Cobrimos os olhos de todas as crianças mostradas nas nossas fotos; basta clicar nelas para ver em formato ampliado:
Você cogitaria levar os SEUS filhos a uma parada onde comportamentos como esses acontecem (e, pior, deixá-los participar da marcha)? Esses go-go boys estavam se roçando em cima de um carro alegórico:
Go-go- boys roçam ao ritmo da música em um carro alegórico na parada do “orgulho” homossexual da Filadélfia. Crianças tanto participaram dessa mesma parada quanto a assistiram da calçada.
Não sei o que significam as asas, mas go-go boys seminus rebolando são um ornamento na maioria das paradas de "orgulho" homossexual nas grandes cidades:
Esse bonde levando crianças foi patrocinado pelo Hospital das Crianças da Filadélfia (na faixa, lê-se: “Departamento de Diversidade e Inclusão”). É de se perguntar por que as autoridades do Hospital das Crianças e os adultos de carona nesse bonde permitiriam a participação de crianças em uma parada e um festival cheios de excessos libidinosos, que promoveram a pornografia sexual, a confusão de gênero e eventos depravados, como um “Baile do Fetiche”.
Esse bonde foi patrocinado pelo Hospital das Crianças da Filadélfia. Os olhos das crianças foram cobertos.
Esse enorme cartaz com o desenho de um homem nu utilizando uma camisinha era visível à distância no festival em Penn’s Landing. O estande onde ele estava situado era uma das melhores localizações do festivar PrideDay; com o Rio Delaware ao fundo. Não havia NENHUM aviso de que esse estande era proibido para crianças, mas mesmo que houvesse, menores ainda poderiam ver essa exposição inapropriada:
Grande cartaz com o desenho de um homem nu utilizando uma camisinha no festival “PrideDay” em Penn’s Landing. Essa é uma espécie de versão depravada da brincadeira de pregar o rabo no burro. Abaixo do homem há vários desenhos de órgãos sexuais masculinos
Não é surpresa que as famílias de pais homossexuais, que regularmente e por definição expõem crianças inocentes a estilos de vida aberrantes, estariam mais dispostas a expor suas crianças aos excessos libidinosos que cercam o movimento LGBT do que as famílias típicas:
Meninas brincam em uma piscina rasa no meio do festival “PrideDay” em Penn’s Landing. Cobrimos o rosto da menina de frente para a câmera.
Eis outro estande do festival de Penn’s Landing totalmente imprópria sequer para ser montado perto de crianças.

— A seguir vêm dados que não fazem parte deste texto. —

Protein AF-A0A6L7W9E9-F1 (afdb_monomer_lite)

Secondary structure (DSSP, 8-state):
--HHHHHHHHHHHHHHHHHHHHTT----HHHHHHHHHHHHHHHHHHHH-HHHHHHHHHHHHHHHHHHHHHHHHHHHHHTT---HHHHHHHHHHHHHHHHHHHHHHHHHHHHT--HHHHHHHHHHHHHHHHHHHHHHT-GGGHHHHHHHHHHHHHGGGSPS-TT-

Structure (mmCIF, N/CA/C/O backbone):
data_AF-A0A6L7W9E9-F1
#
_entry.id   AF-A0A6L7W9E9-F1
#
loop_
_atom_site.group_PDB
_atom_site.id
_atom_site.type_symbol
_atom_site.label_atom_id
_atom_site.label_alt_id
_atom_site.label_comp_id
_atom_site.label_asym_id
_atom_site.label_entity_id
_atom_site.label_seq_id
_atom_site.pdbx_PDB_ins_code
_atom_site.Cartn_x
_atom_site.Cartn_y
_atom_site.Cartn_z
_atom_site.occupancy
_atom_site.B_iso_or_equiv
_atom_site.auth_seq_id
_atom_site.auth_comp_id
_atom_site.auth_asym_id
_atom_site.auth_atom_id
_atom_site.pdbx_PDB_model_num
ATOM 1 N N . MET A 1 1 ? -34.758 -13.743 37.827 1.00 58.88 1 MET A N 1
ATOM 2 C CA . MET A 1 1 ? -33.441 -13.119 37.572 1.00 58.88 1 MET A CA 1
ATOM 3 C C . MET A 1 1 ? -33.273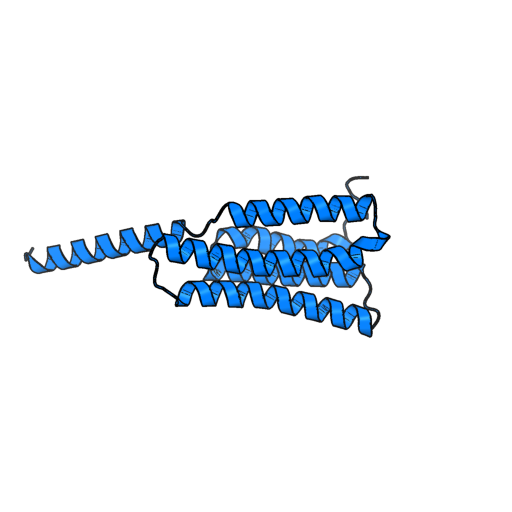 -11.955 38.521 1.00 58.88 1 MET A C 1
ATOM 5 O O . MET A 1 1 ? -34.232 -11.208 38.697 1.00 58.88 1 MET A O 1
ATOM 9 N N . GLN A 1 2 ? -32.114 -11.832 39.171 1.00 70.56 2 GLN A N 1
ATOM 10 C CA . GLN A 1 2 ? -31.856 -10.669 40.020 1.00 70.56 2 GLN A CA 1
ATOM 11 C C . GLN A 1 2 ? -31.620 -9.420 39.150 1.00 70.56 2 GLN A C 1
ATOM 13 O O . GLN A 1 2 ? -31.043 -9.549 38.069 1.00 70.56 2 GLN A O 1
ATOM 18 N N . PRO A 1 3 ? -32.042 -8.220 39.589 1.00 79.44 3 PRO A N 1
ATOM 19 C CA . PRO A 1 3 ? -31.910 -6.983 38.812 1.00 79.44 3 PRO A CA 1
ATOM 20 C C . PRO A 1 3 ? -30.475 -6.705 38.342 1.00 79.44 3 PRO A C 1
ATOM 22 O O . PRO A 1 3 ? -30.268 -6.250 37.225 1.00 79.44 3 PRO A O 1
ATOM 25 N N . THR A 1 4 ? -29.487 -7.042 39.170 1.00 82.38 4 THR A N 1
ATOM 26 C CA . THR A 1 4 ? -28.048 -6.908 38.899 1.00 82.38 4 THR A CA 1
ATOM 27 C C . THR A 1 4 ? -27.572 -7.741 37.710 1.00 82.38 4 THR A C 1
ATOM 29 O O . THR A 1 4 ? -26.834 -7.223 36.883 1.00 82.38 4 THR A O 1
ATOM 32 N N . GLN A 1 5 ? -28.049 -8.982 37.562 1.00 83.44 5 GLN A N 1
ATOM 33 C CA . GLN A 1 5 ? -27.673 -9.844 36.429 1.00 83.44 5 GLN A CA 1
ATOM 34 C C . GLN A 1 5 ? -28.169 -9.271 35.098 1.00 83.44 5 GLN A C 1
ATOM 36 O O . GLN A 1 5 ? -27.445 -9.267 34.109 1.00 83.44 5 GLN A O 1
ATOM 41 N N . LYS A 1 6 ? -29.385 -8.715 35.096 1.00 84.38 6 LYS A N 1
ATOM 42 C CA . LYS A 1 6 ? -29.955 -8.069 33.911 1.00 84.38 6 LYS A CA 1
ATOM 43 C C . LYS A 1 6 ? -29.175 -6.809 33.519 1.00 84.38 6 LYS A C 1
ATOM 45 O O . LYS A 1 6 ? -28.932 -6.585 32.341 1.00 84.38 6 LYS A O 1
ATOM 50 N N . PHE A 1 7 ? -28.737 -6.014 34.499 1.00 88.81 7 PHE A N 1
ATOM 51 C CA . PHE A 1 7 ? -27.893 -4.846 34.233 1.00 88.81 7 PHE A CA 1
ATOM 52 C C . PHE A 1 7 ? -26.521 -5.222 33.659 1.00 88.81 7 PHE A C 1
ATOM 54 O O . PHE A 1 7 ? -26.037 -4.536 32.762 1.00 88.81 7 PHE A O 1
ATOM 61 N N . GLU A 1 8 ? -25.895 -6.297 34.139 1.00 89.62 8 GLU A N 1
ATOM 62 C CA . GLU A 1 8 ? -24.621 -6.778 33.589 1.00 89.62 8 GLU A CA 1
ATOM 63 C C . GLU A 1 8 ? -24.768 -7.257 32.139 1.00 89.62 8 GLU A C 1
ATOM 65 O O . GLU A 1 8 ? -23.944 -6.903 31.293 1.00 89.62 8 GLU A O 1
ATOM 70 N N . GLU A 1 9 ? -25.838 -7.994 31.834 1.00 89.31 9 GLU A N 1
ATOM 71 C CA . GLU A 1 9 ? -26.160 -8.444 30.475 1.00 89.31 9 GLU A CA 1
ATOM 72 C C . GLU A 1 9 ? -26.452 -7.269 29.532 1.00 89.31 9 GLU A C 1
ATOM 74 O O . GLU A 1 9 ? -25.890 -7.213 28.437 1.00 89.31 9 GLU A O 1
ATOM 79 N N . ASP A 1 10 ? -27.254 -6.292 29.964 1.00 90.31 10 ASP A N 1
ATOM 80 C CA . ASP A 1 10 ? -27.584 -5.108 29.163 1.00 90.31 10 ASP A CA 1
ATOM 81 C C . ASP A 1 10 ? -26.328 -4.262 28.877 1.00 90.31 10 ASP A C 1
ATOM 83 O O . ASP A 1 10 ? -26.117 -3.806 27.750 1.00 90.31 10 ASP A O 1
ATOM 87 N N . VAL A 1 11 ? -25.437 -4.090 29.862 1.00 91.19 11 VAL A N 1
ATOM 88 C CA . VAL A 1 11 ? -24.161 -3.375 29.679 1.00 91.19 11 VAL A CA 1
ATOM 89 C C . VAL A 1 11 ? -23.213 -4.152 28.766 1.00 91.19 11 VAL A C 1
ATOM 91 O O . VAL A 1 11 ? -22.561 -3.546 27.910 1.00 91.19 11 VAL A O 1
ATOM 94 N N . ALA A 1 12 ? -23.137 -5.478 28.902 1.00 91.44 12 ALA A N 1
ATOM 95 C CA . ALA A 1 12 ? -22.339 -6.323 28.018 1.00 91.44 12 ALA A CA 1
ATOM 96 C C . ALA A 1 12 ? -22.847 -6.254 26.572 1.00 91.44 12 ALA A C 1
ATOM 98 O O . ALA A 1 12 ? -22.048 -6.076 25.651 1.00 91.44 12 ALA A O 1
ATOM 99 N N . PHE A 1 13 ? -24.165 -6.294 26.380 1.00 90.12 13 PHE A N 1
ATOM 100 C CA . PHE A 1 13 ? -24.805 -6.164 25.078 1.00 90.12 13 PHE A CA 1
ATOM 101 C C . PHE A 1 13 ? -24.547 -4.793 24.445 1.00 90.12 13 PHE A C 1
ATOM 103 O O . PHE A 1 13 ? -24.134 -4.718 23.287 1.00 90.12 13 PHE A O 1
ATOM 110 N N . VAL A 1 14 ? -24.729 -3.699 25.194 1.00 90.38 14 VAL A N 1
ATOM 111 C CA . VAL A 1 14 ? -24.446 -2.340 24.700 1.00 90.38 14 VAL A CA 1
ATOM 112 C C . VAL A 1 14 ? -22.970 -2.198 24.343 1.00 90.38 14 VAL A C 1
ATOM 114 O O . VAL A 1 14 ? -22.647 -1.662 23.283 1.00 90.38 14 VAL A O 1
ATOM 117 N N . ARG A 1 15 ? -22.066 -2.717 25.178 1.00 86.69 15 ARG A N 1
ATOM 118 C CA . ARG A 1 15 ? -20.629 -2.718 24.893 1.00 86.69 15 ARG A CA 1
ATOM 119 C C . ARG A 1 15 ? -20.313 -3.486 23.612 1.00 86.69 15 ARG A C 1
ATOM 121 O O . ARG A 1 15 ? -19.598 -2.956 22.767 1.00 86.69 15 ARG A O 1
ATOM 128 N N . GLU A 1 16 ? -20.854 -4.688 23.431 1.00 86.25 16 GLU A N 1
ATOM 129 C CA . GLU A 1 16 ? -20.636 -5.481 22.218 1.00 86.25 16 GLU A CA 1
ATOM 130 C C . GLU A 1 16 ? -21.215 -4.788 20.976 1.00 86.25 16 GLU A C 1
ATOM 132 O O . GLU A 1 16 ? -20.558 -4.723 19.936 1.00 86.25 16 GLU A O 1
ATOM 137 N N . ALA A 1 17 ? -22.410 -4.203 21.079 1.00 83.06 17 ALA A N 1
ATOM 138 C CA . ALA A 1 17 ? -23.044 -3.462 19.994 1.00 83.06 17 ALA A CA 1
ATOM 139 C C . ALA A 1 17 ? -22.226 -2.225 19.580 1.00 83.06 17 ALA A C 1
ATOM 141 O O . ALA A 1 17 ? -22.045 -1.978 18.384 1.00 83.06 17 ALA A O 1
ATOM 142 N N . VAL A 1 18 ? -21.684 -1.482 20.551 1.00 80.00 18 VAL A N 1
ATOM 143 C CA . VAL A 1 18 ? -20.788 -0.340 20.309 1.00 80.00 18 VAL A CA 1
ATOM 144 C C . VAL A 1 18 ? -19.464 -0.809 19.697 1.00 80.00 18 VAL A C 1
ATOM 146 O O . VAL A 1 18 ? -19.059 -0.287 18.661 1.00 80.00 18 VAL A O 1
ATOM 149 N N . GLU A 1 19 ? -18.832 -1.852 20.242 1.00 73.62 19 GLU A N 1
ATOM 150 C CA . GLU A 1 19 ? -17.590 -2.417 19.693 1.00 73.62 19 GLU A CA 1
ATOM 151 C C . GLU A 1 19 ? -17.773 -2.932 18.252 1.00 73.62 19 GLU A C 1
ATOM 153 O O . GLU A 1 19 ? -16.885 -2.782 17.409 1.00 73.62 19 GLU A O 1
ATOM 158 N N . LYS A 1 20 ? -18.931 -3.518 17.934 1.00 69.81 20 LYS A N 1
ATOM 159 C CA . LYS A 1 20 ? -19.263 -4.020 16.593 1.00 69.81 20 LYS A CA 1
ATOM 160 C C . LYS A 1 20 ? -19.531 -2.888 15.597 1.00 69.81 20 LYS A C 1
ATOM 162 O O . LYS A 1 20 ? -19.210 -3.041 14.417 1.00 69.81 20 LYS A O 1
ATOM 167 N N . ARG A 1 21 ? -20.080 -1.757 16.056 1.00 66.12 21 ARG A N 1
ATOM 168 C CA . ARG A 1 21 ? -20.238 -0.532 15.255 1.00 66.12 21 ARG A CA 1
ATOM 169 C C . ARG A 1 21 ? -18.883 0.096 14.933 1.00 66.12 21 ARG A C 1
ATOM 171 O O . ARG A 1 21 ? -18.629 0.371 13.762 1.00 66.12 21 ARG A O 1
ATOM 178 N N . ASP A 1 22 ? -18.004 0.231 15.923 1.00 61.78 22 ASP A N 1
ATOM 179 C CA . ASP A 1 22 ? -16.663 0.806 15.744 1.00 61.78 22 ASP A CA 1
ATOM 180 C C . ASP A 1 22 ? -15.823 0.005 14.736 1.00 61.78 22 ASP A C 1
ATOM 182 O O . ASP A 1 22 ? -15.143 0.582 13.885 1.00 61.78 22 ASP A O 1
ATOM 186 N N . ARG A 1 23 ? -15.941 -1.333 14.733 1.00 57.88 23 ARG A N 1
ATOM 187 C CA . ARG A 1 23 ? -15.288 -2.202 13.731 1.00 57.88 23 ARG A CA 1
ATOM 188 C C . ARG A 1 23 ? -15.742 -1.942 12.291 1.00 57.88 23 ARG A C 1
ATOM 190 O O . ARG A 1 23 ? -15.036 -2.318 11.361 1.00 57.88 23 ARG A O 1
ATOM 197 N N . ARG A 1 24 ? -16.912 -1.334 12.075 1.00 5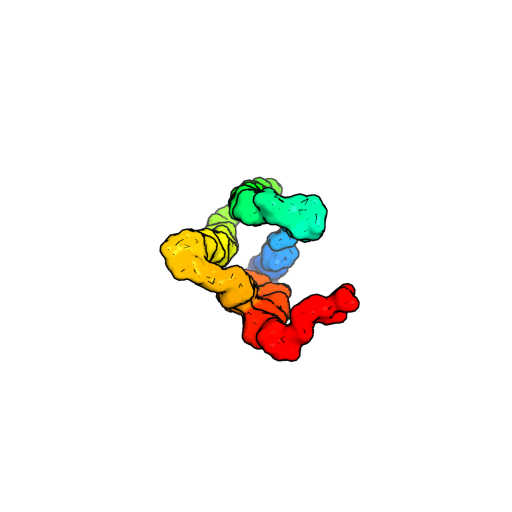2.81 24 ARG A N 1
ATOM 198 C CA . ARG A 1 24 ? -17.487 -1.116 10.737 1.00 52.81 24 ARG A CA 1
ATOM 199 C C . ARG A 1 24 ? -17.055 0.212 10.104 1.00 52.81 24 ARG A C 1
ATOM 201 O O . ARG A 1 24 ? -17.289 0.395 8.911 1.00 52.81 24 ARG A O 1
ATOM 208 N N . GLN A 1 25 ? -16.452 1.122 10.876 1.00 52.03 25 GLN A N 1
ATOM 209 C CA . GLN A 1 25 ? -16.414 2.549 10.541 1.00 52.03 25 GLN A CA 1
ATOM 210 C C . GLN A 1 25 ? -15.096 3.042 9.911 1.00 52.03 25 GLN A C 1
ATOM 212 O O . GLN A 1 25 ? -15.070 4.127 9.336 1.00 52.03 25 GLN A O 1
ATOM 217 N N . TYR A 1 26 ? -14.015 2.251 9.901 1.00 54.66 26 TYR A N 1
ATOM 218 C CA . TYR A 1 26 ? -12.724 2.709 9.361 1.00 54.66 26 TYR A CA 1
ATOM 219 C C . TYR A 1 26 ? -12.590 2.583 7.831 1.00 54.66 26 TYR A C 1
ATOM 221 O O . TYR A 1 26 ? -11.613 2.045 7.322 1.00 54.66 26 TYR A O 1
ATOM 229 N N . ASN A 1 27 ? -13.564 3.110 7.088 1.00 60.81 27 ASN A N 1
ATOM 230 C CA . ASN A 1 27 ? -13.495 3.267 5.635 1.00 60.81 27 ASN A CA 1
ATOM 231 C C . ASN A 1 27 ? -13.656 4.746 5.277 1.00 60.81 27 ASN A C 1
ATOM 233 O O . ASN A 1 27 ? -14.724 5.186 4.853 1.00 60.81 27 ASN A O 1
ATOM 237 N N . SER A 1 28 ? -12.591 5.535 5.436 1.00 71.38 28 SER A N 1
ATOM 238 C CA . SER A 1 28 ? -12.591 6.874 4.850 1.00 71.38 28 SER A CA 1
ATOM 239 C C . SER A 1 28 ? -12.495 6.732 3.332 1.00 71.38 28 SER A C 1
ATOM 241 O O . SER A 1 28 ? -11.423 6.456 2.795 1.00 71.38 28 SER A O 1
ATOM 243 N N . ILE A 1 29 ? -13.620 6.922 2.638 1.00 84.44 29 ILE A N 1
ATOM 244 C CA . ILE A 1 29 ? -13.694 6.912 1.168 1.00 84.44 29 ILE A CA 1
ATOM 245 C C . ILE A 1 29 ? -12.656 7.849 0.533 1.00 84.44 29 ILE A C 1
ATOM 247 O O . ILE A 1 29 ? -12.164 7.580 -0.556 1.00 84.44 29 ILE A O 1
ATOM 251 N N . ALA A 1 30 ? -12.247 8.897 1.254 1.00 87.94 30 ALA A N 1
ATOM 252 C CA . ALA A 1 30 ? -11.200 9.818 0.835 1.00 87.94 30 ALA A CA 1
ATOM 253 C C . ALA A 1 30 ? -9.846 9.127 0.594 1.00 87.94 30 ALA A C 1
ATOM 255 O O . ALA A 1 30 ? -9.149 9.501 -0.342 1.00 87.94 30 ALA A O 1
ATOM 256 N N . ILE A 1 31 ? -9.485 8.105 1.381 1.00 88.12 31 ILE A N 1
ATOM 257 C CA . ILE A 1 31 ? -8.246 7.336 1.167 1.00 88.12 31 ILE A CA 1
ATOM 258 C C . ILE A 1 31 ? -8.350 6.537 -0.136 1.00 88.12 31 ILE A C 1
ATOM 260 O O . ILE A 1 31 ? -7.411 6.519 -0.925 1.00 88.12 31 ILE A O 1
ATOM 264 N N . VAL A 1 32 ? -9.506 5.925 -0.400 1.00 87.88 32 VAL A N 1
ATOM 265 C CA . VAL A 1 32 ? -9.743 5.173 -1.642 1.00 87.88 32 VAL A CA 1
ATOM 266 C C . VAL A 1 32 ? -9.673 6.100 -2.856 1.00 87.88 32 VAL A C 1
ATOM 268 O O . VAL A 1 32 ? -8.988 5.791 -3.826 1.00 87.88 32 VAL A O 1
ATOM 271 N N . VAL A 1 33 ? -10.324 7.264 -2.783 1.00 93.12 33 VAL A N 1
ATOM 272 C CA . VAL A 1 33 ? -10.308 8.275 -3.851 1.00 93.12 33 VAL A CA 1
ATOM 273 C C . VAL A 1 33 ? -8.896 8.814 -4.089 1.00 93.12 33 VAL A C 1
ATOM 275 O O . VAL A 1 33 ? -8.479 8.929 -5.238 1.00 93.12 33 VAL A O 1
ATOM 278 N N . LEU A 1 34 ? -8.136 9.091 -3.025 1.00 94.62 34 LEU A N 1
ATOM 279 C CA . LEU A 1 34 ? -6.739 9.519 -3.119 1.00 94.62 34 LEU A CA 1
ATOM 280 C C . LEU A 1 34 ? -5.898 8.514 -3.914 1.00 94.62 34 LEU A C 1
ATOM 282 O O . LEU A 1 34 ? -5.211 8.900 -4.858 1.00 94.62 34 LEU A O 1
ATOM 286 N N . TRP A 1 35 ? -5.965 7.232 -3.553 1.00 92.94 35 TRP A N 1
ATOM 287 C CA . TRP A 1 35 ? -5.194 6.196 -4.238 1.00 92.94 35 TRP A CA 1
ATOM 288 C C . TRP A 1 35 ? -5.683 5.947 -5.661 1.00 92.94 35 TRP A C 1
ATOM 290 O O . TRP A 1 35 ? -4.855 5.743 -6.540 1.00 92.94 35 TRP A O 1
ATOM 300 N N . ALA A 1 36 ? -6.988 6.041 -5.926 1.00 93.81 36 ALA A N 1
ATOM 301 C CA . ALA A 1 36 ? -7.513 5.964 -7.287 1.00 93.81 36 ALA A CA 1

A distribuidora TLA vende vídeos pornográficos explícitos, além dos vídeos mais “convencionais” direcionados ao público homossexual:
ESTANDE PORNOGRÁFICO – Um cartaz no estande da TLA, uma distribuidora de vídeos porongráficos homossexuais, oferece um “DVD Adulto Gay" no seu kit “TLAgay” para os frequentadores do PrideDay.
A camiseta dessa mulher resume habilmente a perversão do lesbianismo.  Mas, mais uma vez, crianças não deveriam ser confrontadas com mensagens tão explícitas; e como exatamente seus pais iriam explicar essa mensagem para elas?
Camiseta de orgulho lésbico: “Eu Curto Vagina”: uma paródia depravada do slogan: “Curta Coca-Cola”.
A gigante The Home Depot estava entre as várias grandes empresas patrocinando a parada “Philly Pride”, embora a empresa não tivesse presença visível na parada em si. Outras empresas com estandes no festival do orgulho homossexual incluiam: Aetna; Costco; State Farm; New York Life; 5-Hour Energy; Walgreen’s; Harrah’s Chester Casino & Racetrack; Miller Beer; and Wells Fargo:
Logo do "orgulho” homossexual da empresa The Home Depot (THD): a rede de home centers estava entre as patrocinadoras da parada “Philly Pride”, e tinha um estande em Penn’s Landing. A Associação das Famílias Americanas pediu um boicote à Home Depot devido ao seu patrocínio a eventos de “orgulho” homossexual como esse.
O comitê de campanha de Barack Obama teve uma forte presença tanto na parada "Philly Pride" quanto no festival PrideDay. O comitê do candidato presumidamente republicano Mitt Romney não participou:
Participante pró-Obama segura um cartaz do presidente mais pró-homossexualismo da história americana.
Eu não vi pessoas completamente nuas na “Philly Pride”, ao contrário de várias outras paradas de “orgulho gay” que testemunhei. Mas este homem no trio elétrico da Safeguards, um Centro de Saúde LGBT localizado na Filadélfia, vestia apenas um tapa-sexo. Da mesma forma que eles redefiniram outras convenções históricas, sistemas religiosos e instituições para acomodar sua ideologia gay, os ativistas homossexuais e “pais LGBT" estão criando a sua própria realidade para o que supostamente constitui uma atmosfera “apropriada para crianças”. Tragicamente, não é sadio nem benéfico para as crianças inocentes que não têm escolha a não ser frequentar esses eventos degradantes com seus pais.
Este indivíduo que cantava sobre um trio elétrico vestia apenas um tapa-sexo.
A “esquerda religiosa”, que aprova totalmente a perversão sexual e a confusão de gênero como “direitos civis”, estava bem representada na “Philly Pride”. Felizmente, ao contrário da mensagem anti-bíblica do cartaz abaixo, muitos homens e mulheres se tornaram “EX-‘gays’ ‘com Deus’” por meio da graça, do amor e da misericórdia de Jesus Cristo. Em breve mais fotos em outra postagem sobre a Parada Philly Pride.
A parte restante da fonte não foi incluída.